----- RECORDS -----
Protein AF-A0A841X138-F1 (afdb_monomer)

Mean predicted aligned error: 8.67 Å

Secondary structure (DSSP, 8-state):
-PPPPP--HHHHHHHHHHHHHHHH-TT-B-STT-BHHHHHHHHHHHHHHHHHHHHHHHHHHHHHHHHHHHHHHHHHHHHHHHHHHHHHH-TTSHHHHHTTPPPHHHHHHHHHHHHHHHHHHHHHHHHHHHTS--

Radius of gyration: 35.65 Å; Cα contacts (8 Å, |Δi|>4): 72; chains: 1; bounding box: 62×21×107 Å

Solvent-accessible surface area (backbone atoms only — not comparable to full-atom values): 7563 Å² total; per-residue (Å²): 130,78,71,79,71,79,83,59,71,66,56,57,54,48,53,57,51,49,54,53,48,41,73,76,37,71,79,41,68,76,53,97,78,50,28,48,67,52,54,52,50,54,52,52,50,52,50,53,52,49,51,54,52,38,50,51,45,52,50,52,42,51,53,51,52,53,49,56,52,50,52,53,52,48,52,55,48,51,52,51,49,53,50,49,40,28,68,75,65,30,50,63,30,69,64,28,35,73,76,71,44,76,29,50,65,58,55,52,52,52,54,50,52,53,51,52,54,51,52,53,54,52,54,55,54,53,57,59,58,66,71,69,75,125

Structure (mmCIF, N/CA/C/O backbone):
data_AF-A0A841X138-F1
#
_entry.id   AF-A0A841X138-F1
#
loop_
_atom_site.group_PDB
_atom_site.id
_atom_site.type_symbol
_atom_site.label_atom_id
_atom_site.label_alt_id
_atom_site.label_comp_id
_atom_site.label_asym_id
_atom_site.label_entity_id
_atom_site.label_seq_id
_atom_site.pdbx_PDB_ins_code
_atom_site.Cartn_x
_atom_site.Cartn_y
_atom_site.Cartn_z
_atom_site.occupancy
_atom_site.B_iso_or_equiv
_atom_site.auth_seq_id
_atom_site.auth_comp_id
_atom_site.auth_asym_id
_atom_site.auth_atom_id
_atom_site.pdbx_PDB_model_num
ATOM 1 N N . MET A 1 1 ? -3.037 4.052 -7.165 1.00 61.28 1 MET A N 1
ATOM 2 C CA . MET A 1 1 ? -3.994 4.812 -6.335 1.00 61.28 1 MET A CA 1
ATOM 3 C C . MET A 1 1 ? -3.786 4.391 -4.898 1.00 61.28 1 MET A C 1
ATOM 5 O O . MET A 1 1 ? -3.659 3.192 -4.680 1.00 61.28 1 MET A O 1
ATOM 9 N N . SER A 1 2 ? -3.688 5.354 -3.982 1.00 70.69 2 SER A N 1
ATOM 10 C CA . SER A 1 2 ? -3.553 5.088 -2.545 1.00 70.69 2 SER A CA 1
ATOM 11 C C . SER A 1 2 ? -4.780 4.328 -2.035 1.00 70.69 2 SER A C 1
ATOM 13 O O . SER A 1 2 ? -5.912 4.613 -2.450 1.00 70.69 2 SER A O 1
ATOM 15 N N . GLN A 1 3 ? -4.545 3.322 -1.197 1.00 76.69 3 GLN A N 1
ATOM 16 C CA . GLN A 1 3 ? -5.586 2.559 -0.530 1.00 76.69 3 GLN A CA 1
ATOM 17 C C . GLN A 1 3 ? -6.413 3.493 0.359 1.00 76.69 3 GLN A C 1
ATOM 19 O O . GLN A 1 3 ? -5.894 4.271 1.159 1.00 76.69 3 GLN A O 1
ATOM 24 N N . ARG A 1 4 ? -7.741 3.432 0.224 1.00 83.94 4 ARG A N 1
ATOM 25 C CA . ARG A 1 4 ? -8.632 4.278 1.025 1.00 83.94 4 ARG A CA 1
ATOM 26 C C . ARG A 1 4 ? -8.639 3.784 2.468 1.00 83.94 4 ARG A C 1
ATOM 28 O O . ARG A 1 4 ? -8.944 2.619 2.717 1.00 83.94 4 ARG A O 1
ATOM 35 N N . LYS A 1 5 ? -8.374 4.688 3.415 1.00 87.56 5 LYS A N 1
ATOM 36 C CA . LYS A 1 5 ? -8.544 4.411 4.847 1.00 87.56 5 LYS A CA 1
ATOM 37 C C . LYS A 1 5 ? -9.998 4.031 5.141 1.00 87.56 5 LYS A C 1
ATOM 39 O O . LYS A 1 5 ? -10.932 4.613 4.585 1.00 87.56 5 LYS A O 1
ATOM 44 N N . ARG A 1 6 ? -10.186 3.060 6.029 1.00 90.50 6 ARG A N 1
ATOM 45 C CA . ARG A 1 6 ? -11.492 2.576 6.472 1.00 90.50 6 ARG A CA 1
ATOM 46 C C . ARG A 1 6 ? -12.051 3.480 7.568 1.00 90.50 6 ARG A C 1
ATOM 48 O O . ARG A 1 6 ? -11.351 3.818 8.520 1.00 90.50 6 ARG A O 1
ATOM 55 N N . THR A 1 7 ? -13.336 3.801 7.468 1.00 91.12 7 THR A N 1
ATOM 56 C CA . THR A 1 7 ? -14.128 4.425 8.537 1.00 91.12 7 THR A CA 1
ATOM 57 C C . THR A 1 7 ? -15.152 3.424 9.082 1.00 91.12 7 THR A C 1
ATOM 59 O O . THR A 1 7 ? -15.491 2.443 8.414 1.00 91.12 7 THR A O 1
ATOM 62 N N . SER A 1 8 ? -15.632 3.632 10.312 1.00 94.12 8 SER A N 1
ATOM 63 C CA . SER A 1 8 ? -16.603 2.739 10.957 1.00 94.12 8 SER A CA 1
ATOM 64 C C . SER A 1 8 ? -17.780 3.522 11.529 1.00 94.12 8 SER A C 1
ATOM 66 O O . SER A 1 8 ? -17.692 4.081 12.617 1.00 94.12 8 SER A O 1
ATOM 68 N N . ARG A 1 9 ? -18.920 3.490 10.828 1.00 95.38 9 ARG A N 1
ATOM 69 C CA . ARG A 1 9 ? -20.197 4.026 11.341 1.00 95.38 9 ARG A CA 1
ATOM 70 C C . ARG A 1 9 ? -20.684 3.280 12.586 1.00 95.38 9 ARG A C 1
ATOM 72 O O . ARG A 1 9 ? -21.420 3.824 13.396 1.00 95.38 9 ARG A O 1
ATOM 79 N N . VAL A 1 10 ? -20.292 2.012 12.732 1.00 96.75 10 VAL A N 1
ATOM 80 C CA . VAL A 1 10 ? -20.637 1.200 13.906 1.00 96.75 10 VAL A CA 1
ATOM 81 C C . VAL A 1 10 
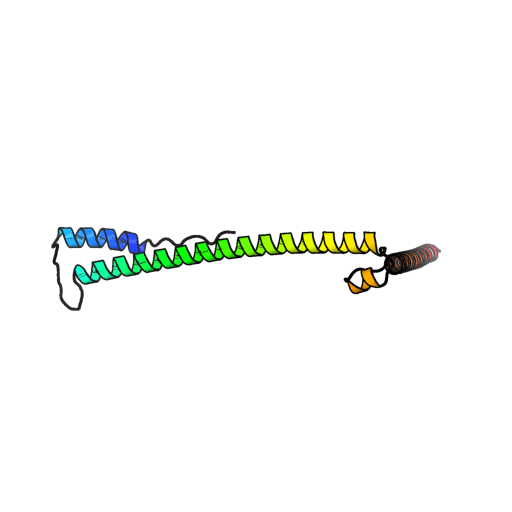? -19.946 1.745 15.154 1.00 96.75 10 VAL A C 1
ATOM 83 O O . VAL A 1 10 ? -20.585 1.801 16.197 1.00 96.75 10 VAL A O 1
ATOM 86 N N . LEU A 1 11 ? -18.684 2.176 15.036 1.00 95.88 11 LEU A N 1
ATOM 87 C CA . LEU A 1 11 ? -17.933 2.773 16.143 1.00 95.88 11 LEU A CA 1
ATOM 88 C C . LEU A 1 11 ? -18.579 4.091 16.592 1.00 95.88 11 LEU A C 1
ATOM 90 O O . LEU A 1 11 ? -18.896 4.237 17.765 1.00 95.88 11 LEU A O 1
ATOM 94 N N . GLU A 1 12 ? -18.877 4.980 15.645 1.00 95.81 12 GLU A N 1
ATOM 95 C CA . GLU A 1 12 ? -19.567 6.253 15.904 1.00 95.81 12 GLU A CA 1
ATOM 96 C C . GLU A 1 12 ? -20.919 6.037 16.610 1.00 95.81 12 GLU A C 1
ATOM 98 O O . GLU A 1 12 ? -21.197 6.609 17.664 1.00 95.81 12 GLU A O 1
ATOM 103 N N . ASN A 1 13 ? -21.740 5.120 16.092 1.00 96.9
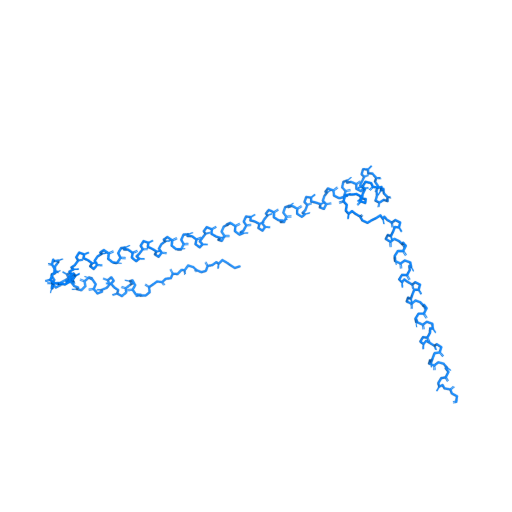4 13 ASN A N 1
ATOM 104 C CA . ASN A 1 13 ? -23.020 4.783 16.713 1.00 96.94 13 ASN A CA 1
ATOM 105 C C . ASN A 1 13 ? -22.861 4.145 18.104 1.00 96.94 13 ASN A C 1
ATOM 107 O O . ASN A 1 13 ? -23.710 4.350 18.973 1.00 96.94 13 ASN A O 1
ATOM 111 N N . ALA A 1 14 ? -21.820 3.336 18.317 1.00 96.88 14 ALA A N 1
ATOM 112 C CA . ALA A 1 14 ? -21.542 2.702 19.602 1.00 96.88 14 ALA A CA 1
ATOM 113 C C . ALA A 1 14 ? -21.140 3.734 20.664 1.00 96.88 14 ALA A C 1
ATOM 115 O O . ALA A 1 14 ? -21.632 3.660 21.786 1.00 96.88 14 ALA A O 1
ATOM 116 N N . GLU A 1 15 ? -20.325 4.725 20.304 1.00 96.06 15 GLU A N 1
ATOM 117 C CA . GLU A 1 15 ? -19.913 5.822 21.186 1.00 96.06 15 GLU A CA 1
ATOM 118 C C . GLU A 1 15 ? -21.105 6.681 21.632 1.00 96.06 15 GLU A C 1
ATOM 120 O O . GLU A 1 15 ? -21.258 6.948 22.826 1.00 96.06 15 GLU A O 1
ATOM 125 N N . LEU A 1 16 ? -22.001 7.040 20.703 1.00 97.50 16 LEU A N 1
ATOM 126 C CA . LEU A 1 16 ? -23.229 7.780 21.025 1.00 97.50 16 LEU A CA 1
ATOM 127 C C . LEU A 1 16 ? -24.126 6.998 21.995 1.00 97.50 16 LEU A C 1
ATOM 129 O O . LEU A 1 16 ? -24.616 7.543 22.986 1.00 97.50 16 LEU A O 1
ATOM 133 N N . LYS A 1 17 ? -24.312 5.697 21.745 1.00 96.62 17 LYS A N 1
ATOM 134 C CA . LYS A 1 17 ? -25.084 4.822 22.640 1.00 96.62 17 LYS A CA 1
ATOM 135 C C . LYS A 1 17 ? -24.422 4.689 24.008 1.00 96.62 17 LYS A C 1
ATOM 137 O O . LYS A 1 17 ? -25.114 4.731 25.020 1.00 96.62 17 LYS A O 1
ATOM 142 N N . PHE A 1 18 ? -23.100 4.562 24.051 1.00 96.69 18 PHE A N 1
ATOM 143 C CA . PHE A 1 18 ? -22.341 4.457 25.292 1.00 96.69 18 PHE A CA 1
ATOM 144 C C . PHE A 1 18 ? -22.454 5.721 26.154 1.00 96.69 18 PHE A C 1
ATOM 146 O O . PHE A 1 18 ? -22.628 5.618 27.369 1.00 96.69 18 PHE A O 1
ATOM 153 N N . ALA A 1 19 ? -22.438 6.906 25.536 1.00 96.00 19 ALA A N 1
ATOM 154 C CA . ALA A 1 19 ? -22.709 8.165 26.228 1.00 96.00 19 ALA A CA 1
ATOM 155 C C . ALA A 1 19 ? -24.120 8.186 26.842 1.00 96.00 19 ALA A C 1
ATOM 157 O O . ALA A 1 19 ? -24.278 8.557 28.004 1.00 96.00 19 ALA A O 1
ATOM 158 N N . GLY A 1 20 ? -25.127 7.711 26.099 1.00 96.31 20 GLY A N 1
ATOM 159 C CA . GLY A 1 20 ? -26.491 7.549 26.611 1.00 96.31 20 GLY A CA 1
ATOM 160 C C . GLY A 1 20 ? -26.578 6.585 27.800 1.00 96.31 20 GLY A C 1
ATOM 161 O O . GLY A 1 20 ? -27.198 6.910 28.807 1.00 96.31 20 GLY A O 1
ATOM 162 N N . VAL A 1 21 ? -25.901 5.433 27.732 1.00 94.94 21 VAL A N 1
ATOM 163 C CA . VAL A 1 21 ? -25.843 4.463 28.843 1.00 94.94 21 VAL A CA 1
ATOM 164 C C . VAL A 1 21 ? -25.215 5.089 30.091 1.00 94.94 21 VAL A C 1
ATOM 166 O O . VAL A 1 21 ? -25.771 4.966 31.181 1.00 94.94 21 VAL A O 1
ATOM 169 N N . LYS A 1 22 ? -24.104 5.820 29.938 1.00 93.94 22 LYS A N 1
ATOM 170 C CA . LYS A 1 22 ? -23.457 6.530 31.052 1.00 93.94 22 LYS A CA 1
ATOM 171 C C . LYS A 1 22 ? -24.341 7.606 31.675 1.00 93.94 22 LYS A C 1
ATOM 173 O O . LYS A 1 22 ? -24.268 7.799 32.883 1.00 93.94 22 LYS A O 1
ATOM 178 N N . ALA A 1 23 ? -25.162 8.288 30.877 1.00 95.44 23 ALA A N 1
ATOM 179 C CA . ALA A 1 23 ? -26.100 9.289 31.380 1.00 95.44 23 ALA A CA 1
ATOM 180 C C . ALA A 1 23 ? -27.207 8.672 32.254 1.00 95.44 23 ALA A C 1
ATOM 182 O O . ALA A 1 23 ? -27.699 9.335 33.162 1.00 95.44 23 ALA A O 1
ATOM 183 N N . ILE A 1 24 ? -27.577 7.411 32.002 1.00 93.62 24 ILE A N 1
ATOM 184 C CA . ILE A 1 24 ? -28.536 6.665 32.829 1.00 93.62 24 ILE A CA 1
ATOM 185 C C . ILE A 1 24 ? -27.866 6.206 34.128 1.00 93.62 24 ILE A C 1
ATOM 187 O O . ILE A 1 24 ? -28.371 6.463 35.217 1.00 93.62 24 ILE A O 1
ATOM 191 N N . ASN A 1 25 ? -26.739 5.500 34.013 1.00 91.69 25 ASN A N 1
ATOM 192 C CA . ASN A 1 25 ? -25.956 5.031 35.151 1.00 91.69 25 ASN A CA 1
ATOM 193 C C . ASN A 1 25 ? -24.500 4.805 34.724 1.00 91.69 25 ASN A C 1
ATOM 195 O O . ASN A 1 25 ? -24.198 3.945 33.894 1.00 91.69 25 ASN A O 
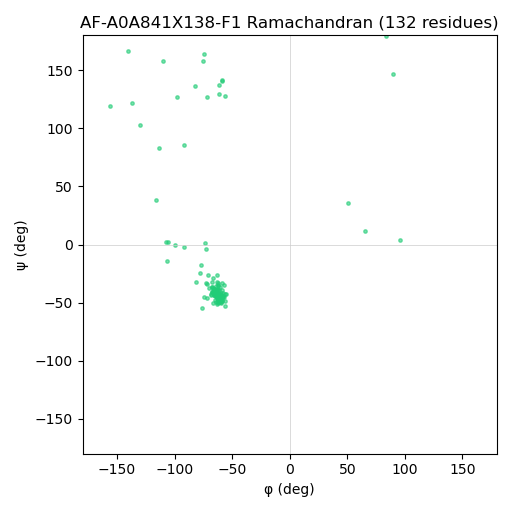1
ATOM 199 N N . THR A 1 26 ? -23.580 5.539 35.347 1.00 90.88 26 THR A N 1
ATOM 200 C CA . THR A 1 26 ? -22.142 5.460 35.068 1.00 90.88 26 THR A CA 1
ATOM 201 C C . THR A 1 26 ? -21.577 4.048 35.241 1.00 90.88 26 THR A C 1
ATOM 203 O O . THR A 1 26 ? -20.713 3.642 34.467 1.00 90.88 26 THR A O 1
ATOM 206 N N . ASN A 1 27 ? -22.093 3.278 36.200 1.00 91.50 27 ASN A N 1
ATOM 207 C CA . ASN A 1 27 ? -21.630 1.930 36.535 1.00 91.50 27 ASN A CA 1
ATOM 208 C C . ASN A 1 27 ? -22.723 0.883 36.279 1.00 91.50 27 ASN A C 1
ATOM 210 O O . ASN A 1 27 ? -22.889 -0.044 37.069 1.00 91.50 27 ASN A O 1
ATOM 214 N N . LEU A 1 28 ? -23.496 1.053 35.201 1.00 93.44 28 LEU A N 1
ATOM 215 C CA . LEU A 1 28 ? -24.522 0.091 34.811 1.00 93.44 28 LEU A CA 1
ATOM 216 C C . LEU A 1 28 ? -23.925 -1.311 34.618 1.00 93.44 28 LEU A C 1
ATOM 218 O O . LEU A 1 28 ? -22.982 -1.495 33.842 1.00 93.44 28 LEU A O 1
ATOM 222 N N . ASP A 1 29 ? -24.537 -2.288 35.279 1.00 94.19 29 ASP A N 1
ATOM 223 C CA . ASP A 1 29 ? -24.295 -3.714 35.095 1.00 94.19 29 ASP A CA 1
ATOM 224 C C . ASP A 1 29 ? -25.643 -4.437 35.073 1.00 94.19 29 ASP A C 1
ATOM 226 O O . ASP A 1 29 ? -26.441 -4.305 36.001 1.00 94.19 29 ASP A O 1
ATOM 230 N N . ILE A 1 30 ? -25.916 -5.138 33.975 1.00 92.31 30 ILE A N 1
ATOM 231 C CA . ILE A 1 30 ? -27.171 -5.862 33.738 1.00 92.31 30 ILE A CA 1
ATOM 232 C C . ILE A 1 30 ? -26.940 -7.382 33.888 1.00 92.31 30 ILE A C 1
ATOM 234 O O . ILE A 1 30 ? -27.867 -8.171 33.730 1.00 92.31 30 ILE A O 1
ATOM 238 N N . GLY A 1 31 ? -25.720 -7.812 34.234 1.00 91.75 31 GLY A N 1
ATOM 239 C CA . GLY A 1 31 ? -25.323 -9.218 34.225 1.00 91.75 31 GLY A CA 1
ATOM 240 C C . GLY A 1 31 ? -24.887 -9.697 32.837 1.00 91.75 31 GLY A C 1
ATOM 241 O O . GLY A 1 31 ? -24.841 -8.931 31.874 1.00 91.75 31 GLY A O 1
ATOM 242 N N . ASP A 1 32 ? -24.492 -10.969 32.740 1.00 85.38 32 ASP A N 1
ATOM 243 C CA . ASP A 1 32 ? -24.091 -11.631 31.486 1.00 85.38 32 ASP A CA 1
ATOM 244 C C . ASP A 1 32 ? -23.036 -10.873 30.650 1.00 85.38 32 ASP A C 1
ATOM 246 O O . ASP A 1 32 ? -23.046 -10.903 29.421 1.00 85.38 32 ASP A O 1
ATOM 250 N N . ASN A 1 33 ? -22.087 -10.197 31.311 1.00 86.81 33 ASN A N 1
ATOM 251 C CA . ASN A 1 33 ? -21.056 -9.335 30.703 1.00 86.81 33 ASN A CA 1
ATOM 252 C C . ASN A 1 33 ? -21.577 -8.070 29.995 1.00 86.81 33 ASN A C 1
ATOM 254 O O . ASN A 1 33 ? -20.803 -7.387 29.315 1.00 86.81 33 ASN A O 1
ATOM 258 N N . TYR A 1 34 ? -22.845 -7.710 30.171 1.00 91.69 34 TYR A N 1
ATOM 259 C CA . TYR A 1 34 ? -23.409 -6.464 29.664 1.00 91.69 34 TYR A CA 1
ATOM 260 C C . TYR A 1 34 ? -23.308 -5.367 30.724 1.00 91.69 34 TYR A C 1
ATOM 262 O O . TYR A 1 34 ? -24.239 -5.098 31.481 1.00 91.69 34 TYR A O 1
ATOM 270 N N . ASN A 1 35 ? -22.149 -4.710 30.754 1.00 94.50 35 ASN A N 1
ATOM 271 C CA . ASN A 1 35 ? -21.873 -3.591 31.649 1.00 94.50 35 ASN A CA 1
ATOM 272 C C . ASN A 1 35 ? -21.064 -2.483 30.963 1.00 94.50 35 ASN A C 1
ATOM 274 O O . ASN A 1 35 ? -20.487 -2.669 29.883 1.00 94.50 35 ASN A O 1
ATOM 278 N N . THR A 1 36 ? -21.002 -1.314 31.604 1.00 94.06 36 THR A N 1
ATOM 279 C CA . THR A 1 36 ? -20.297 -0.135 31.076 1.00 94.06 36 THR A CA 1
ATOM 280 C C . THR A 1 36 ? -18.810 -0.415 30.820 1.00 94.06 36 THR A C 1
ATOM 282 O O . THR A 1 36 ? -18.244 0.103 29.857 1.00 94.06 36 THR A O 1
-----
TASK:
Find every line with "backbone" in the listing and state how many there are, nothing else.

WRITTEN ANSWER:
2